BT and Sky’s high profile pay-TV war appears to be hitting shared rival Virgin Media.
According to its latest market update, the company added just 18,600 pay-TV customers and 39,100 broadband customers in the three months to the end of December.
These numbers compare poorly with its two main rivals which each added in excess of 70,000 new TV customers in the same period.
Around half of Sky’s acquisitions are thought to be via its cheaper NOW TV streaming service.
Sky also added 110,000 new broadband subscriptions while BT scooped up 150,000.
A deal with BT to offer its three sport channels, understood to have cost around £200m, and rising costs for Sky’s content impacted on Virgin Media’s profits which fell from £446m to £424m year on year.
The cable company’s decision to quit the channel ownership business in 2010 has made it reliant on its two biggest competitors for ‘must-see’ programming and content.

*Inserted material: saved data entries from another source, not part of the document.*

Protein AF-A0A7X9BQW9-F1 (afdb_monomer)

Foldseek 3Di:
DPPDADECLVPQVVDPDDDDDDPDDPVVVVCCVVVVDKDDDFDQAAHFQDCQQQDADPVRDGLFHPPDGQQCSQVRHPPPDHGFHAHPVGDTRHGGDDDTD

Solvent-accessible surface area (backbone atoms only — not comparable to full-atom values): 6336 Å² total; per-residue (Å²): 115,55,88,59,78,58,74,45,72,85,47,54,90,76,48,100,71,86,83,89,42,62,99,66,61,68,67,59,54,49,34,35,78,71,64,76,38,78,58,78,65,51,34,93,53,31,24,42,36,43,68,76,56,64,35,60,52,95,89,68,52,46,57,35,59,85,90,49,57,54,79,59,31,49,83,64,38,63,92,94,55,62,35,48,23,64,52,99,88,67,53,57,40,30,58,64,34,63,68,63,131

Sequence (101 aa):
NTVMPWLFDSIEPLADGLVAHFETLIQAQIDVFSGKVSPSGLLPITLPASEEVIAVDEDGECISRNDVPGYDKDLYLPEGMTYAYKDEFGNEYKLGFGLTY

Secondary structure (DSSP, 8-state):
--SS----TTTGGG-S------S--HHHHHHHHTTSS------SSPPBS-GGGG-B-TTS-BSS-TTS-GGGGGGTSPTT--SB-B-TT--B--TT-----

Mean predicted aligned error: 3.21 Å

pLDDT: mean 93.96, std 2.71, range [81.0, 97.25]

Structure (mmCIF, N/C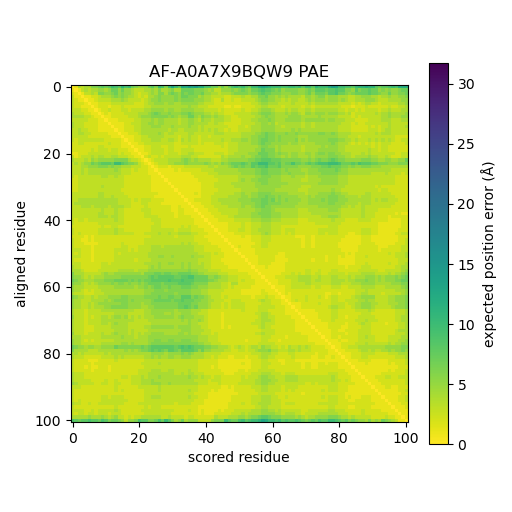A/C/O backbone):
data_AF-A0A7X9BQW9-F1
#
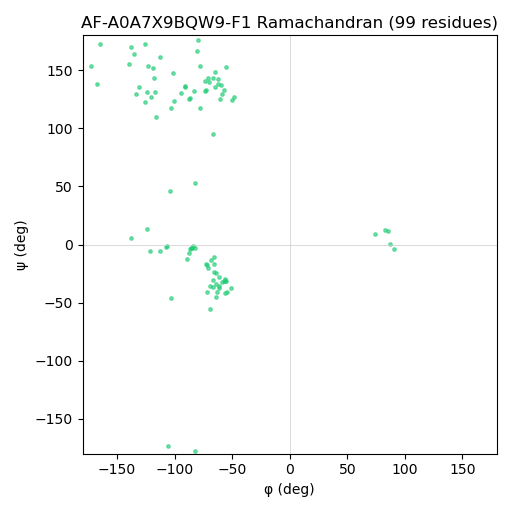_entry.id   AF-A0A7X9BQW9-F1
#
loop_
_atom_site.group_PDB
_atom_site.id
_atom_site.type_symbol
_atom_site.label_atom_id
_atom_site.label_alt_id
_atom_site.label_comp_id
_atom_site.label_asym_id
_atom_site.label_entity_id
_atom_site.label_seq_id
_atom_site.pdbx_PDB_ins_code
_atom_site.Cartn_x
_atom_site.Cartn_y
_atom_site.Cartn_z
_atom_site.occupancy
_atom_site.B_iso_or_equiv
_atom_site.auth_seq_id
_atom_site.auth_comp_id
_atom_site.auth_asym_id
_atom_site.auth_atom_id
_atom_site.pdbx_PDB_model_num
ATOM 1 N N . ASN A 1 1 ? 4.114 2.976 10.856 1.00 81.00 1 ASN A N 1
ATOM 2 C CA . ASN A 1 1 ? 3.975 4.334 10.290 1.00 81.00 1 ASN A CA 1
ATOM 3 C C . ASN A 1 1 ? 4.302 4.277 8.802 1.00 81.00 1 ASN A C 1
ATOM 5 O O . ASN A 1 1 ? 5.449 4.026 8.452 1.00 81.00 1 ASN A O 1
ATOM 9 N N . THR A 1 2 ? 3.306 4.456 7.939 1.00 86.94 2 THR A N 1
ATOM 10 C CA . THR A 1 2 ? 3.350 4.197 6.488 1.00 86.94 2 THR A CA 1
ATOM 11 C C . THR A 1 2 ? 3.466 5.504 5.691 1.00 86.94 2 THR A C 1
ATOM 13 O O . THR A 1 2 ? 2.749 5.721 4.725 1.00 86.94 2 THR A O 1
ATOM 16 N N . VAL A 1 3 ? 4.353 6.419 6.100 1.00 86.25 3 VAL A N 1
ATOM 17 C CA . VAL A 1 3 ? 4.564 7.712 5.403 1.00 86.25 3 VAL A CA 1
ATOM 18 C C . VAL A 1 3 ? 5.201 7.579 4.013 1.00 86.25 3 VAL A C 1
ATOM 20 O O . VAL A 1 3 ? 5.198 8.534 3.244 1.00 86.25 3 VAL A O 1
ATOM 23 N N . MET A 1 4 ? 5.739 6.403 3.689 1.00 89.12 4 MET A N 1
ATOM 24 C CA . MET A 1 4 ? 6.301 6.040 2.387 1.00 89.12 4 MET A CA 1
ATOM 25 C C . MET A 1 4 ? 5.813 4.637 1.994 1.00 89.12 4 MET A C 1
ATOM 27 O O . MET A 1 4 ? 5.329 3.911 2.869 1.00 89.12 4 MET A O 1
ATOM 31 N N . PRO A 1 5 ? 5.928 4.241 0.714 1.00 90.44 5 PRO A N 1
ATOM 32 C CA . PRO A 1 5 ? 5.650 2.871 0.299 1.00 90.44 5 PRO A CA 1
ATOM 33 C C . PRO A 1 5 ? 6.605 1.881 0.979 1.00 90.44 5 PRO A C 1
ATOM 35 O O . PRO A 1 5 ? 7.799 2.147 1.096 1.00 90.44 5 PRO A O 1
ATOM 38 N N . TRP A 1 6 ? 6.066 0.745 1.416 1.00 92.12 6 TRP A N 1
ATOM 39 C CA . TRP A 1 6 ? 6.804 -0.347 2.052 1.00 92.12 6 TRP A CA 1
ATOM 40 C C . TRP A 1 6 ? 6.666 -1.620 1.223 1.00 92.12 6 TRP A C 1
ATOM 42 O O . TRP A 1 6 ? 5.645 -1.814 0.563 1.00 92.12 6 TRP A O 1
ATOM 52 N N . LEU A 1 7 ? 7.676 -2.482 1.307 1.00 94.56 7 LEU A N 1
ATOM 53 C CA . LEU A 1 7 ? 7.632 -3.845 0.788 1.00 94.56 7 LEU A CA 1
ATOM 54 C C . LEU A 1 7 ? 7.060 -4.772 1.861 1.00 94.56 7 LEU A C 1
ATOM 56 O O . LEU A 1 7 ? 7.542 -4.769 2.996 1.00 94.56 7 LEU A O 1
ATOM 60 N N . PHE A 1 8 ? 6.009 -5.514 1.514 1.00 92.44 8 PHE A N 1
ATOM 61 C CA . PHE A 1 8 ? 5.297 -6.414 2.432 1.00 92.44 8 PHE A CA 1
ATOM 62 C C . PHE A 1 8 ? 5.447 -7.894 2.082 1.00 92.44 8 PHE A C 1
ATOM 64 O O . PHE A 1 8 ? 5.049 -8.735 2.880 1.00 92.44 8 PHE A O 1
ATOM 71 N N . ASP A 1 9 ? 6.076 -8.209 0.956 1.00 89.75 9 ASP A N 1
ATOM 72 C CA . ASP A 1 9 ? 6.349 -9.565 0.471 1.00 89.75 9 ASP A CA 1
ATOM 73 C C . ASP A 1 9 ? 7.020 -10.477 1.508 1.00 89.75 9 ASP A C 1
ATOM 75 O O . ASP A 1 9 ? 6.689 -11.654 1.610 1.00 89.75 9 ASP A O 1
ATOM 79 N N . SER A 1 10 ? 7.919 -9.928 2.321 1.00 90.12 10 SER A N 1
ATOM 80 C CA . SER A 1 10 ? 8.596 -10.659 3.398 1.00 90.12 10 SER A CA 1
ATOM 81 C C . SER A 1 10 ? 7.872 -10.629 4.750 1.00 90.12 10 SER A C 1
ATOM 83 O O . SER A 1 10 ? 8.246 -11.374 5.656 1.00 90.12 10 SER A O 1
ATOM 85 N N . ILE A 1 11 ? 6.865 -9.766 4.914 1.00 90.12 11 ILE A N 1
ATOM 86 C CA . ILE A 1 11 ? 6.200 -9.501 6.200 1.00 90.12 11 ILE A CA 1
ATOM 87 C C . ILE A 1 11 ? 4.846 -10.198 6.277 1.00 90.12 11 ILE A C 1
ATOM 89 O O . ILE A 1 11 ? 4.534 -10.804 7.299 1.00 90.12 11 ILE A O 1
ATOM 93 N N . GLU A 1 12 ? 4.042 -10.095 5.222 1.00 92.50 12 GLU A N 1
ATOM 94 C CA . GLU A 1 12 ? 2.680 -10.629 5.183 1.00 92.50 12 GLU A CA 1
ATOM 95 C C . GLU A 1 12 ? 2.614 -12.136 5.478 1.00 92.50 12 GLU A C 1
ATOM 97 O O . GLU A 1 12 ? 1.834 -12.490 6.362 1.00 92.50 12 GLU A O 1
ATOM 102 N N . PRO A 1 13 ? 3.512 -13.002 4.957 1.00 92.38 13 PRO A N 1
ATOM 103 C CA . PRO A 1 13 ? 3.467 -14.436 5.266 1.00 92.38 13 PRO A CA 1
ATOM 104 C C . PRO A 1 13 ? 3.749 -14.781 6.737 1.00 92.38 13 PRO A C 1
ATOM 106 O O . PRO A 1 13 ? 3.620 -15.933 7.151 1.00 92.38 13 PRO A O 1
ATOM 109 N N . LEU A 1 14 ? 4.220 -13.808 7.523 1.00 94.56 14 LEU A N 1
ATOM 110 C CA . LEU A 1 14 ? 4.582 -13.964 8.931 1.00 94.56 14 LEU A CA 1
ATOM 111 C C . LEU A 1 14 ? 3.560 -13.318 9.878 1.00 94.56 14 LEU A C 1
ATOM 113 O O . LEU A 1 14 ? 3.759 -13.370 11.094 1.00 94.56 14 LEU A O 1
ATOM 117 N N . ALA A 1 15 ? 2.511 -12.679 9.354 1.00 92.88 15 ALA A N 1
ATOM 118 C CA . ALA A 1 15 ? 1.579 -11.8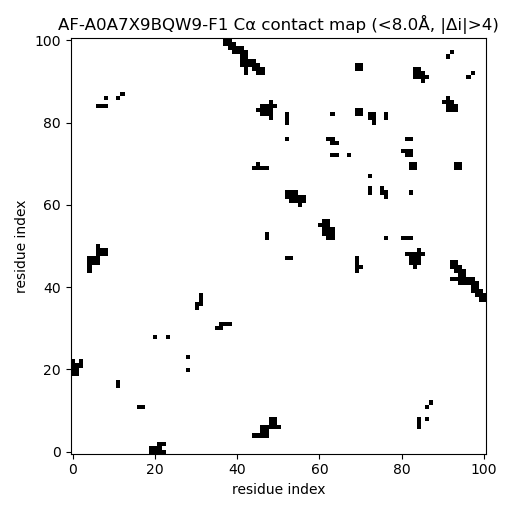74 10.131 1.00 92.88 15 ALA A CA 1
ATOM 119 C C . ALA A 1 15 ? 0.130 -12.351 9.963 1.00 92.88 15 ALA A C 1
ATOM 121 O O . ALA A 1 15 ? -0.375 -12.440 8.855 1.00 92.88 15 ALA A O 1
ATOM 122 N N . ASP A 1 16 ? -0.589 -12.537 11.076 1.00 93.00 16 ASP A N 1
ATOM 123 C CA . ASP A 1 16 ? -2.037 -12.820 11.046 1.00 93.00 16 ASP A CA 1
ATOM 124 C C . ASP A 1 16 ? -2.882 -11.586 10.672 1.00 93.00 16 ASP A C 1
ATOM 126 O O . ASP A 1 16 ? -4.072 -11.683 10.374 1.00 93.00 16 ASP A O 1
ATOM 130 N N . GLY A 1 17 ? -2.291 -10.394 10.755 1.00 89.94 17 GLY A N 1
ATOM 131 C CA . GLY A 1 17 ? -2.965 -9.143 10.451 1.00 89.94 17 GLY A CA 1
ATOM 132 C C . GLY A 1 17 ? -1.987 -7.984 10.341 1.00 89.94 17 GLY A C 1
ATOM 133 O O . GLY A 1 17 ? -1.074 -7.831 11.155 1.00 89.94 17 GLY A O 1
ATOM 134 N N . LEU A 1 18 ? -2.207 -7.135 9.340 1.00 90.31 18 LEU A N 1
ATOM 135 C CA . LEU A 1 18 ? -1.374 -5.973 9.065 1.00 90.31 18 LEU A CA 1
ATOM 136 C C . LEU A 1 18 ? -2.213 -4.699 9.147 1.00 90.31 18 LEU A C 1
ATOM 138 O O . LEU A 1 18 ? -3.234 -4.564 8.476 1.00 90.31 18 LEU A O 1
ATOM 142 N N . VAL A 1 19 ? -1.761 -3.737 9.956 1.00 91.19 19 VAL A N 1
ATOM 143 C CA . VAL A 1 19 ? -2.383 -2.411 10.029 1.00 91.19 19 VAL A CA 1
ATOM 144 C C . VAL A 1 19 ? -1.398 -1.351 9.565 1.00 91.19 19 VAL A C 1
ATOM 146 O O . VAL A 1 19 ? -0.432 -1.016 10.253 1.00 91.19 19 VAL A O 1
ATOM 149 N N . ALA A 1 20 ? -1.680 -0.777 8.398 1.00 90.31 20 ALA A N 1
ATOM 150 C CA . ALA A 1 20 ? -1.010 0.424 7.933 1.00 90.31 20 ALA A CA 1
ATOM 151 C C . ALA A 1 20 ? -1.607 1.644 8.647 1.00 90.31 20 ALA A C 1
ATOM 153 O O . ALA A 1 20 ? -2.789 1.954 8.502 1.00 90.31 20 ALA A O 1
ATOM 154 N N . HIS A 1 21 ? -0.784 2.350 9.420 1.00 90.88 21 HIS A N 1
ATOM 155 C CA . HIS A 1 21 ? -1.171 3.596 10.078 1.00 90.88 21 HIS A CA 1
ATOM 156 C C . HIS A 1 21 ? -0.225 4.725 9.671 1.00 90.88 21 HIS A C 1
ATOM 158 O O . HIS A 1 21 ? 0.951 4.494 9.391 1.00 90.88 21 HIS A O 1
ATOM 164 N N . PHE A 1 22 ? -0.725 5.954 9.715 1.00 90.00 22 PHE A N 1
ATOM 165 C CA . PHE A 1 22 ? 0.045 7.171 9.460 1.00 90.00 22 PHE A CA 1
ATOM 166 C C . PHE A 1 22 ? 0.326 7.907 10.774 1.00 90.00 22 PHE A C 1
ATOM 168 O O . PHE A 1 22 ? 0.014 7.409 11.864 1.00 90.00 22 PHE A O 1
ATOM 175 N N . GLU A 1 23 ? 0.903 9.102 10.682 1.00 89.44 23 GLU A N 1
ATOM 176 C CA . GLU A 1 23 ? 0.985 10.021 11.812 1.00 89.44 23 GLU A CA 1
ATOM 177 C C . GLU A 1 23 ? -0.420 10.500 12.196 1.00 89.44 23 GLU A C 1
ATOM 179 O O . GLU A 1 23 ? -0.989 11.416 11.608 1.00 89.44 23 GLU A O 1
ATOM 184 N N . THR A 1 24 ? -1.006 9.818 13.177 1.00 88.50 24 THR A N 1
ATOM 185 C CA . THR A 1 24 ? -2.329 10.104 13.734 1.00 88.50 24 THR A CA 1
ATOM 186 C C . THR A 1 24 ? -2.302 9.969 15.254 1.00 88.50 24 THR A C 1
ATOM 188 O O . THR A 1 24 ? -1.336 9.470 15.836 1.00 88.50 24 THR A O 1
ATOM 191 N N . LEU A 1 25 ? -3.377 10.392 15.915 1.00 93.94 25 LEU A N 1
ATOM 192 C CA . LEU A 1 25 ? -3.518 10.318 17.365 1.00 93.94 25 LEU A CA 1
ATOM 193 C C . LEU A 1 25 ? -3.398 8.868 17.856 1.00 93.94 25 LEU A C 1
ATOM 195 O O . LEU A 1 25 ? -4.121 7.991 17.386 1.00 93.94 25 LEU A O 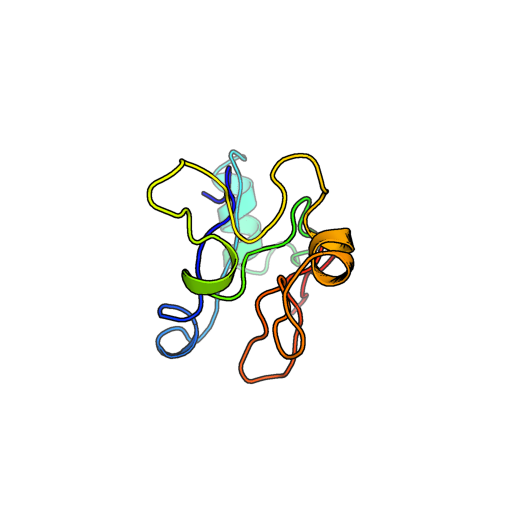1
ATOM 199 N N . ILE A 1 26 ? -2.550 8.630 18.861 1.00 94.44 26 ILE A N 1
ATOM 200 C CA . ILE A 1 26 ? -2.378 7.303 19.483 1.00 94.44 26 ILE A CA 1
ATOM 201 C C . ILE A 1 26 ? -3.727 6.746 19.957 1.00 94.44 26 ILE A C 1
ATOM 203 O O . ILE A 1 26 ? -4.026 5.577 19.733 1.00 94.44 26 ILE A O 1
ATOM 207 N N . GLN A 1 27 ? -4.583 7.590 20.542 1.00 96.44 27 GLN A N 1
ATOM 208 C CA . GLN A 1 27 ? -5.909 7.165 20.994 1.00 96.44 27 GLN A CA 1
ATOM 209 C C . GLN A 1 27 ? -6.790 6.654 19.846 1.00 96.44 27 GLN A C 1
ATOM 211 O O . GLN A 1 27 ? -7.508 5.680 20.032 1.00 96.44 27 GLN A O 1
ATOM 216 N N . ALA A 1 28 ? -6.721 7.266 18.658 1.00 94.19 28 ALA A N 1
ATOM 217 C CA . ALA A 1 28 ? -7.486 6.804 17.500 1.00 94.19 28 ALA A CA 1
ATOM 218 C C . ALA A 1 28 ? -7.003 5.427 17.023 1.00 94.19 28 ALA A C 1
ATOM 220 O O . ALA A 1 28 ? -7.816 4.584 16.659 1.00 94.19 28 ALA A O 1
ATOM 221 N N . GLN A 1 29 ? -5.693 5.172 17.088 1.00 93.38 29 GLN A N 1
ATOM 222 C CA . GLN A 1 29 ? -5.126 3.857 16.777 1.00 93.38 29 GLN A CA 1
ATOM 223 C C . GLN A 1 29 ? -5.610 2.800 17.781 1.00 93.38 29 GLN A C 1
ATOM 225 O O . GLN A 1 29 ? -6.061 1.735 17.374 1.00 93.38 29 GLN A O 1
ATOM 230 N N . ILE A 1 30 ? -5.598 3.114 19.083 1.00 95.12 30 ILE A N 1
ATOM 231 C CA . ILE A 1 30 ? -6.100 2.218 20.139 1.00 95.12 30 ILE A CA 1
ATOM 232 C C . ILE A 1 30 ? -7.604 1.953 19.984 1.00 95.12 30 ILE A C 1
ATOM 234 O O . ILE A 1 30 ? -8.048 0.819 20.158 1.00 95.12 30 ILE A O 1
ATOM 238 N N . ASP A 1 31 ? -8.397 2.970 19.646 1.00 96.19 31 ASP A N 1
ATOM 239 C CA . ASP A 1 31 ? -9.837 2.820 19.419 1.00 96.19 31 ASP A CA 1
ATOM 240 C C . ASP A 1 31 ? -10.128 1.865 18.244 1.00 96.19 31 ASP A C 1
ATOM 242 O O . ASP A 1 31 ? -11.059 1.066 18.332 1.00 96.19 31 ASP A O 1
ATOM 246 N N . VAL A 1 32 ? -9.301 1.879 17.191 1.00 95.00 32 VAL A N 1
ATOM 247 C CA . VAL A 1 32 ? -9.371 0.876 16.119 1.00 95.00 32 VAL A CA 1
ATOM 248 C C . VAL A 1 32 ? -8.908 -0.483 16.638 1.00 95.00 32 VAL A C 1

In a statement Virgin Media credited the BT Sport deal with helping drive take-up of its XL TV package which includes free access to the channels.
The company now has a total of 3.8 million television customers and almost 66% of its customer base takes three services as part of triple-play bundles.
With sign-ups falling behind its rivals, who have more leeway to price-cut content, Virgin is looking to get more money from existing customers.
The company said: “Price increases combined with continued success in upselling customers to higher value products has helped drive Average Monthly Revenue per Customer Relationship up 3% year-over-year to £48.00.”